→ **To do**
Find the line in the entries below that contains "ATOM 114 O O". Repeat it exactly, and every line after it through the line that contains "ATOM 122 C CA".

Stored items

▬▬▬▬▬▬

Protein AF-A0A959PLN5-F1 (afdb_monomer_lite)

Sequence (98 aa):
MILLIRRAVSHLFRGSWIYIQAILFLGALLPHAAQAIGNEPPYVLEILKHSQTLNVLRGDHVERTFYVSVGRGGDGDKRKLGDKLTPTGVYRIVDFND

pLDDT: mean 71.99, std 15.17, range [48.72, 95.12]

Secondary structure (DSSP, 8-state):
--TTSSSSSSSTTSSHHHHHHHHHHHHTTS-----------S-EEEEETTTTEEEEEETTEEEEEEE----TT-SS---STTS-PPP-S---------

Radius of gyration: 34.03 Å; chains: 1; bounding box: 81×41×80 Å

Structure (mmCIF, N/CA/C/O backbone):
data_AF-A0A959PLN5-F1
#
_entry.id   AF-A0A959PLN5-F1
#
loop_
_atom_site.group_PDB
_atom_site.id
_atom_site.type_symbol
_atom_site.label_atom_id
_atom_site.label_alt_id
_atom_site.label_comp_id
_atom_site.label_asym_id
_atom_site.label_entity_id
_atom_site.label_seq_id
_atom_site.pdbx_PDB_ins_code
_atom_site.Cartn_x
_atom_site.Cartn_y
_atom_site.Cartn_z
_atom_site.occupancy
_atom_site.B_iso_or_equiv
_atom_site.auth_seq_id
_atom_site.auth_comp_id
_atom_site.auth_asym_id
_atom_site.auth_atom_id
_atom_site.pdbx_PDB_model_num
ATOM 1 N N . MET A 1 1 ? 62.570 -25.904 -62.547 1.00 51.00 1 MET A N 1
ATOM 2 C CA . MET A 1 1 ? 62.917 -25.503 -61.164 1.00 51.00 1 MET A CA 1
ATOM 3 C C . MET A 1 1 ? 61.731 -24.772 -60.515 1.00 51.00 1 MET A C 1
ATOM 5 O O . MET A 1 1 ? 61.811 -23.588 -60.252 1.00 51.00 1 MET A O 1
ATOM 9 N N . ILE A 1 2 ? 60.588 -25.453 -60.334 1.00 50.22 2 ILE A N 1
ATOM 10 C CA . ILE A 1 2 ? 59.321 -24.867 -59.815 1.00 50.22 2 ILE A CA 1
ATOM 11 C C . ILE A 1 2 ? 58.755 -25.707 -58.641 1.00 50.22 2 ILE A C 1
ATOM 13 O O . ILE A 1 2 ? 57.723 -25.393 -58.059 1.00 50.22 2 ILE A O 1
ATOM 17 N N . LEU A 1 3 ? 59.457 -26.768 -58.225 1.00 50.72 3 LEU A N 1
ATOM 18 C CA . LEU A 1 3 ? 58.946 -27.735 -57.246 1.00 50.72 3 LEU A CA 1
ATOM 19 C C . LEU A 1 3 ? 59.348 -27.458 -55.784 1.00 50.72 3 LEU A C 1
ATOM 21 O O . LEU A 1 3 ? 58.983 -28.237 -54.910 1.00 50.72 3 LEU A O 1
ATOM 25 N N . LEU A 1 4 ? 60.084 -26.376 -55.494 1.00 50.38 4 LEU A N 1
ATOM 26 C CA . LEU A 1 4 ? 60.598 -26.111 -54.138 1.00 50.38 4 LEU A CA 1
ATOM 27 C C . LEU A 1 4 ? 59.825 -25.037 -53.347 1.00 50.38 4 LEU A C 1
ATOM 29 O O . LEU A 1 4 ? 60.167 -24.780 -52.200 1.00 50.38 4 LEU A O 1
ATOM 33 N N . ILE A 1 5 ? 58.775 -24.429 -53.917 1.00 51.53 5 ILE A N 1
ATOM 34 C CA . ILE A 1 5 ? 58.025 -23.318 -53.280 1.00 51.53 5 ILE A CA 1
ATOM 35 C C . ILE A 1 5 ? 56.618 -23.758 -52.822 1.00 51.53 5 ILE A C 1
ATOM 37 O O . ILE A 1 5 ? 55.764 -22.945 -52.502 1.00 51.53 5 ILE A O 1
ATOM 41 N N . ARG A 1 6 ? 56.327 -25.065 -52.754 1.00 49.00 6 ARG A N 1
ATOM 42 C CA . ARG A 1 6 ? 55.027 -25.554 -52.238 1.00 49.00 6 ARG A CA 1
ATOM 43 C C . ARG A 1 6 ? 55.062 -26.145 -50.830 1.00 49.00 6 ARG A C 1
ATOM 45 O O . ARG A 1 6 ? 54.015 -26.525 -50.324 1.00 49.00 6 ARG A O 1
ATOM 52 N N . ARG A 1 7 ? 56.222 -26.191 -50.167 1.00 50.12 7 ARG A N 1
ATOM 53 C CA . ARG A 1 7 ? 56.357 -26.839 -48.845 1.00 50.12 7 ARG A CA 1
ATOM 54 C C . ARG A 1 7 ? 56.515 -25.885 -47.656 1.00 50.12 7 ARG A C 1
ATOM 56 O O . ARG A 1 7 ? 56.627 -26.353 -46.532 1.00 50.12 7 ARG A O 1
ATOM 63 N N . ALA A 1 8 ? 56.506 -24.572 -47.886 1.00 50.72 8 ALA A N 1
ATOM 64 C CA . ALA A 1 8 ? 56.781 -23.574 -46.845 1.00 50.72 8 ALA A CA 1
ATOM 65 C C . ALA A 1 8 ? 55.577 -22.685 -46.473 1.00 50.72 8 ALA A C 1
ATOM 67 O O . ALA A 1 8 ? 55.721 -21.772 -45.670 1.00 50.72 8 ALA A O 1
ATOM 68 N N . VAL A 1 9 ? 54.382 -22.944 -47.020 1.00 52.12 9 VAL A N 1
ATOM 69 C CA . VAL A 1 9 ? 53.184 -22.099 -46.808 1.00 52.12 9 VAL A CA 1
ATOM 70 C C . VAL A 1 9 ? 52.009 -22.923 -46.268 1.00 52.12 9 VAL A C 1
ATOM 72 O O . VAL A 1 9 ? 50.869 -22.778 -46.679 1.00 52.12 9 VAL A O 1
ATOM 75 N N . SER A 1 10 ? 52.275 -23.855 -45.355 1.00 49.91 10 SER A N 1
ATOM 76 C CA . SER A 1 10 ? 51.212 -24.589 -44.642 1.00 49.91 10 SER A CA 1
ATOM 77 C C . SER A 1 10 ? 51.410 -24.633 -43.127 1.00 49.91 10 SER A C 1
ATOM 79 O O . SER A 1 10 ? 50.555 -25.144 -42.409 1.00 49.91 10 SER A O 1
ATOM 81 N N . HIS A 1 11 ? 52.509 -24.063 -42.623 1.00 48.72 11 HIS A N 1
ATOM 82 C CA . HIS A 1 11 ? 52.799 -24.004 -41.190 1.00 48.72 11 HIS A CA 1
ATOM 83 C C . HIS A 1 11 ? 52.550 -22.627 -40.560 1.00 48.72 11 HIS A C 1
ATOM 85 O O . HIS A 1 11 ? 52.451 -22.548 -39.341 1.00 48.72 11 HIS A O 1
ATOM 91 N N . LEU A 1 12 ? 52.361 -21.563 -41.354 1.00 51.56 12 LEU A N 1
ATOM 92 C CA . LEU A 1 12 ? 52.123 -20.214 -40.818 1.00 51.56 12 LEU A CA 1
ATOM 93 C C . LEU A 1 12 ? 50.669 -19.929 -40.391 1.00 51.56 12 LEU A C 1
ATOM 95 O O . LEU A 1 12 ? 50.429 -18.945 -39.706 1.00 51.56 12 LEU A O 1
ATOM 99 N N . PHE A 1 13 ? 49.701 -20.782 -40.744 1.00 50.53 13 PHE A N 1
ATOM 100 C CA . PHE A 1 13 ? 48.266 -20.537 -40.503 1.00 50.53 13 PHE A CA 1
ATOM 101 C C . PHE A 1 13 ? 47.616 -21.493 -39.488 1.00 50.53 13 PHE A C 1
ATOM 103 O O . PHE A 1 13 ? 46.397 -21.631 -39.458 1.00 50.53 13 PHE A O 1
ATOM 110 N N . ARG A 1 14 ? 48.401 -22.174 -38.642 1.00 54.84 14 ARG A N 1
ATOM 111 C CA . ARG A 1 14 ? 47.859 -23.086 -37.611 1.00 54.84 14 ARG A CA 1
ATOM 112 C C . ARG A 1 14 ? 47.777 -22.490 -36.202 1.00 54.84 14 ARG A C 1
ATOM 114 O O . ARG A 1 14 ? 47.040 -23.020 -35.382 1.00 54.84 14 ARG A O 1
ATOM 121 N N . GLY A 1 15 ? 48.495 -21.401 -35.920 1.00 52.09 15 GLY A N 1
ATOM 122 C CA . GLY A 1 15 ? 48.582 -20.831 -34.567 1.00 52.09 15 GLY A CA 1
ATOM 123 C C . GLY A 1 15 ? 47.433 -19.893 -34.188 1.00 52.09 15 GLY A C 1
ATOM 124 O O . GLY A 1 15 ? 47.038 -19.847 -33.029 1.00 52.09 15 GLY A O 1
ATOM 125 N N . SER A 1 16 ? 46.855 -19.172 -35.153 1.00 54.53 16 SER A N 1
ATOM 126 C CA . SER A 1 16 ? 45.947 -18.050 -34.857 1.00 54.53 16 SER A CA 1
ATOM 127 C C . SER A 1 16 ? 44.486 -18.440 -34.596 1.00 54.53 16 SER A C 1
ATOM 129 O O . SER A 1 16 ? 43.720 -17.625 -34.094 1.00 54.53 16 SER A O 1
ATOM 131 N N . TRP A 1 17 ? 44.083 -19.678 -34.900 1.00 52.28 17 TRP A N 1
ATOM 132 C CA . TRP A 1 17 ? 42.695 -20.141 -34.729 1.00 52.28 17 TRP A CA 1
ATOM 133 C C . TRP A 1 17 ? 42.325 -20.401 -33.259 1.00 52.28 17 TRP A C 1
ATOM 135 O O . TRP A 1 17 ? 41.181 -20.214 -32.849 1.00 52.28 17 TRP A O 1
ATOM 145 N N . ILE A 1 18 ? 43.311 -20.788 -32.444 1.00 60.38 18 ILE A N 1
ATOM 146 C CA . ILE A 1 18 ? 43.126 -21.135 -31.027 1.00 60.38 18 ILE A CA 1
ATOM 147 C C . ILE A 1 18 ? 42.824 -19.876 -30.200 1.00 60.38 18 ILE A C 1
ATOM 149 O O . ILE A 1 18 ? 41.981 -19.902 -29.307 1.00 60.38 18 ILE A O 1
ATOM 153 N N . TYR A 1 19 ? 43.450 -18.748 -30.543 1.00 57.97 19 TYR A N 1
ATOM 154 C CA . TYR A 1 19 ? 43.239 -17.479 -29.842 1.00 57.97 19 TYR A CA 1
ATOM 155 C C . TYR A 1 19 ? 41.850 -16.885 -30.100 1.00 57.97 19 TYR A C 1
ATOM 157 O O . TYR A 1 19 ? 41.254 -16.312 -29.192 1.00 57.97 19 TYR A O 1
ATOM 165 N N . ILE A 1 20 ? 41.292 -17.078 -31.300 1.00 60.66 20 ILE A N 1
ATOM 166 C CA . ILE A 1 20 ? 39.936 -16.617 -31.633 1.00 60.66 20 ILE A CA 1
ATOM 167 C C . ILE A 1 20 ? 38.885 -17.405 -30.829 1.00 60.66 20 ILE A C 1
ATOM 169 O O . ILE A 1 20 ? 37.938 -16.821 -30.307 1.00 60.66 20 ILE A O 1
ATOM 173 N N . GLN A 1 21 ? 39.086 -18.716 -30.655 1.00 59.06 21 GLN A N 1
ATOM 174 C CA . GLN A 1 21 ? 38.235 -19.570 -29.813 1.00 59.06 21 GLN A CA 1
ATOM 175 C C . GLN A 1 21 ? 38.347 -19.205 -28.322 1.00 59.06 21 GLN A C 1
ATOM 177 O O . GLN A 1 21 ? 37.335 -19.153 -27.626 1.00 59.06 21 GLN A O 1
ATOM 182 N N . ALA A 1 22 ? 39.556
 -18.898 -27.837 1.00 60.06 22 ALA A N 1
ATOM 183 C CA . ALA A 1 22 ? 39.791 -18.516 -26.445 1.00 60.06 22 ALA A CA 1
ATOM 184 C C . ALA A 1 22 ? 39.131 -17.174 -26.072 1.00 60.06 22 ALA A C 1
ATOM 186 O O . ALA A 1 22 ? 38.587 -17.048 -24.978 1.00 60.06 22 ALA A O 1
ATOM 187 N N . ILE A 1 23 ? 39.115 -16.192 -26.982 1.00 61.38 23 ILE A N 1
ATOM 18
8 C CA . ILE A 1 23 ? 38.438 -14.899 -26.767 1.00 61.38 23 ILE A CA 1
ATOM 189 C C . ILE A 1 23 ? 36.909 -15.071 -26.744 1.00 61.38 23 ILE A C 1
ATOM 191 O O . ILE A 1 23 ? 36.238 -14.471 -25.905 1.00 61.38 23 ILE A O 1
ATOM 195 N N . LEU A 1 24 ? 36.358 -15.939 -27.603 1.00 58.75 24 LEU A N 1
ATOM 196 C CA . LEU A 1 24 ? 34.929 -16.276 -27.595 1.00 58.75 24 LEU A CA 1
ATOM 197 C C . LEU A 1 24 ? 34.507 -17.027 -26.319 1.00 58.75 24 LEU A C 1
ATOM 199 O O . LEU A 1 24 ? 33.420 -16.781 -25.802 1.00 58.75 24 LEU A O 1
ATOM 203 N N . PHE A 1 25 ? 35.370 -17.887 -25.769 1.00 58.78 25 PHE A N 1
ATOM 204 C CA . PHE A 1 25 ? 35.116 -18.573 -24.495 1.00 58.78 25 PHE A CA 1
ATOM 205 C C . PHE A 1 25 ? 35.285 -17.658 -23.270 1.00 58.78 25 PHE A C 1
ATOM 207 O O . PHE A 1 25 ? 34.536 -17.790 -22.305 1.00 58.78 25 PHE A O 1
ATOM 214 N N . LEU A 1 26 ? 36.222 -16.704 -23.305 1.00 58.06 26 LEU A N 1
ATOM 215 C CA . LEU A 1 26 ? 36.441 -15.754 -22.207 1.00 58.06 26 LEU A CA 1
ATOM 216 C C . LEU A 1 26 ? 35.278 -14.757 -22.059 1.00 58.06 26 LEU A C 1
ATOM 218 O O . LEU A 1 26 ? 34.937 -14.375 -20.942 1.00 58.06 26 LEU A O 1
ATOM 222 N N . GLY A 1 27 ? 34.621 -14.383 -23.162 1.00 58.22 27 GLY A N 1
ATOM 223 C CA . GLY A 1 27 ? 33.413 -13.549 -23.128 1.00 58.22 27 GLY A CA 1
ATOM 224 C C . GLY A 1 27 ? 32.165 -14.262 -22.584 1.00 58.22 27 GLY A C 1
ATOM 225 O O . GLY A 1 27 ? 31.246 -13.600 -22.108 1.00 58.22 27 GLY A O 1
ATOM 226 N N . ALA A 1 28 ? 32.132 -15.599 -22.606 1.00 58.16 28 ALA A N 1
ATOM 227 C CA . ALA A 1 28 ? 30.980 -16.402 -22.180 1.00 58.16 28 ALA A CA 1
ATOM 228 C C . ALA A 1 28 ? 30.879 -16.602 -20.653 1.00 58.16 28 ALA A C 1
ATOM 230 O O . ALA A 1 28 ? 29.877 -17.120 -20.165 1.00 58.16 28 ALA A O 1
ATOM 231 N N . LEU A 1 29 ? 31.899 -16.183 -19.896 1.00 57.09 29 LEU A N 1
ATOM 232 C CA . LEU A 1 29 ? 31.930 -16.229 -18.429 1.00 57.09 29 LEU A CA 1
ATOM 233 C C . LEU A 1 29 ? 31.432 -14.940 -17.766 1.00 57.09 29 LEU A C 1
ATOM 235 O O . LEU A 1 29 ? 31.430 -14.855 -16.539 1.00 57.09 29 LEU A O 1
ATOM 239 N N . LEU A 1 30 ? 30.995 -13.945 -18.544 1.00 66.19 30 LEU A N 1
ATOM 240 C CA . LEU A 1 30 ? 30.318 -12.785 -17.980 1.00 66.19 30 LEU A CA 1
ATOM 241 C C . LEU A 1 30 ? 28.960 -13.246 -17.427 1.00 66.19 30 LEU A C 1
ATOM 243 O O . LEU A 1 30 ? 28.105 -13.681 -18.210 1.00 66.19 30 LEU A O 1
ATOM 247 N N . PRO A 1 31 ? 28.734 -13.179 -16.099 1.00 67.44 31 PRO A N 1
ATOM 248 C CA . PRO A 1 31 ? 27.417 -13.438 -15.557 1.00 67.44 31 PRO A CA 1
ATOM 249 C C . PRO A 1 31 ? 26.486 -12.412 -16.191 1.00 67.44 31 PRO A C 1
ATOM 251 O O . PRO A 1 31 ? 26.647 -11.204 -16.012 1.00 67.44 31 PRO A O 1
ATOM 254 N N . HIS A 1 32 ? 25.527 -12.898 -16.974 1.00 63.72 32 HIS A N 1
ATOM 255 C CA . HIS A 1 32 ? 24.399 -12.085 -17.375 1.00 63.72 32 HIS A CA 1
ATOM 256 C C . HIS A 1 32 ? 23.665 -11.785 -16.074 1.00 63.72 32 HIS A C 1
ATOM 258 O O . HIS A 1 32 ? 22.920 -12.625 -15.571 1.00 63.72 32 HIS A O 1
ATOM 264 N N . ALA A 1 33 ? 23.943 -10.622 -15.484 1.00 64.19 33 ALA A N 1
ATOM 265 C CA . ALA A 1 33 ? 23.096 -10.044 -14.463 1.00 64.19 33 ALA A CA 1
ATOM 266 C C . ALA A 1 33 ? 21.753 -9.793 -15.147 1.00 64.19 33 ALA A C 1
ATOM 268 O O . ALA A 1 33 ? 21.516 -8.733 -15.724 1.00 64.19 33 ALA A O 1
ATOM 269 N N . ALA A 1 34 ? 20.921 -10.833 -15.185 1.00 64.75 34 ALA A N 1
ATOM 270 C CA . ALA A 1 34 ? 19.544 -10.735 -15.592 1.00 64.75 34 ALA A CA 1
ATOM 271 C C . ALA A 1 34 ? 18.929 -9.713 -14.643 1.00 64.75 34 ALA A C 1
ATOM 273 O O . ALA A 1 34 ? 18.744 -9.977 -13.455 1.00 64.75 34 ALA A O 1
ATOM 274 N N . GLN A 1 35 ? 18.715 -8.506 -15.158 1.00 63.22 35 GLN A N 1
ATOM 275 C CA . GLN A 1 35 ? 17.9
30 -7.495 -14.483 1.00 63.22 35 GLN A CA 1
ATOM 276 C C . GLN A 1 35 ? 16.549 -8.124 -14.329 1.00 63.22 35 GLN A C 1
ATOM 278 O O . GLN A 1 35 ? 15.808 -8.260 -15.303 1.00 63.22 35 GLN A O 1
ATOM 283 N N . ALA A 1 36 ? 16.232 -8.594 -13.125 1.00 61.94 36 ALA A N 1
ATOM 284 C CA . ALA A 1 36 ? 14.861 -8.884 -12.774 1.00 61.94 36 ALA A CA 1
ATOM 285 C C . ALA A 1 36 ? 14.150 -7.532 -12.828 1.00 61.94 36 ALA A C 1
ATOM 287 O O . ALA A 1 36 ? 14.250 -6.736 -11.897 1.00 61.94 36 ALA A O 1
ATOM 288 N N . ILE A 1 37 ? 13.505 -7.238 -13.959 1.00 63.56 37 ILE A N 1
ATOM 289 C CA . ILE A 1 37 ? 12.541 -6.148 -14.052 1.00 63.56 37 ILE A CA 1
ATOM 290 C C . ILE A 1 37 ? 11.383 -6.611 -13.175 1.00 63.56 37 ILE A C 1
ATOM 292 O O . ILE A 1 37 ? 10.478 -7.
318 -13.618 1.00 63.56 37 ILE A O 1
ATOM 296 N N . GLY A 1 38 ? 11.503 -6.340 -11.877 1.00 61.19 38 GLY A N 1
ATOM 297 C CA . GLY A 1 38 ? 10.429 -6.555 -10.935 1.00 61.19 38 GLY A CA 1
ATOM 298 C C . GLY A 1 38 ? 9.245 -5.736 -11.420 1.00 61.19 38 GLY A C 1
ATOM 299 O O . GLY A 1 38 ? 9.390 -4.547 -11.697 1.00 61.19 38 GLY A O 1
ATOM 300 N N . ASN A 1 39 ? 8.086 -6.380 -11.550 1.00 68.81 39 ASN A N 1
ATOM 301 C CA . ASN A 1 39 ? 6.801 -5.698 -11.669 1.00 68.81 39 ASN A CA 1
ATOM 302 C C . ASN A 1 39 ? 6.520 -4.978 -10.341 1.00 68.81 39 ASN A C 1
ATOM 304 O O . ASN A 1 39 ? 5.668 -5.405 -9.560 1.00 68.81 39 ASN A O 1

▬▬▬▬▬▬

→ **Written answer**
ATOM 114 O O . ARG A 1 14 ? 47.040 -23.020 -35.382 1.00 54.84 14 ARG A O 1
ATOM 121 N N . GLY A 1 15 ? 48.495 -21.401 -35.920 1.00 52.09 15 GLY A N 1
ATOM 122 C CA . GLY A 1 15 ? 48.582 -20.831 -34.567 1.00 52.09 15 GLY A CA 1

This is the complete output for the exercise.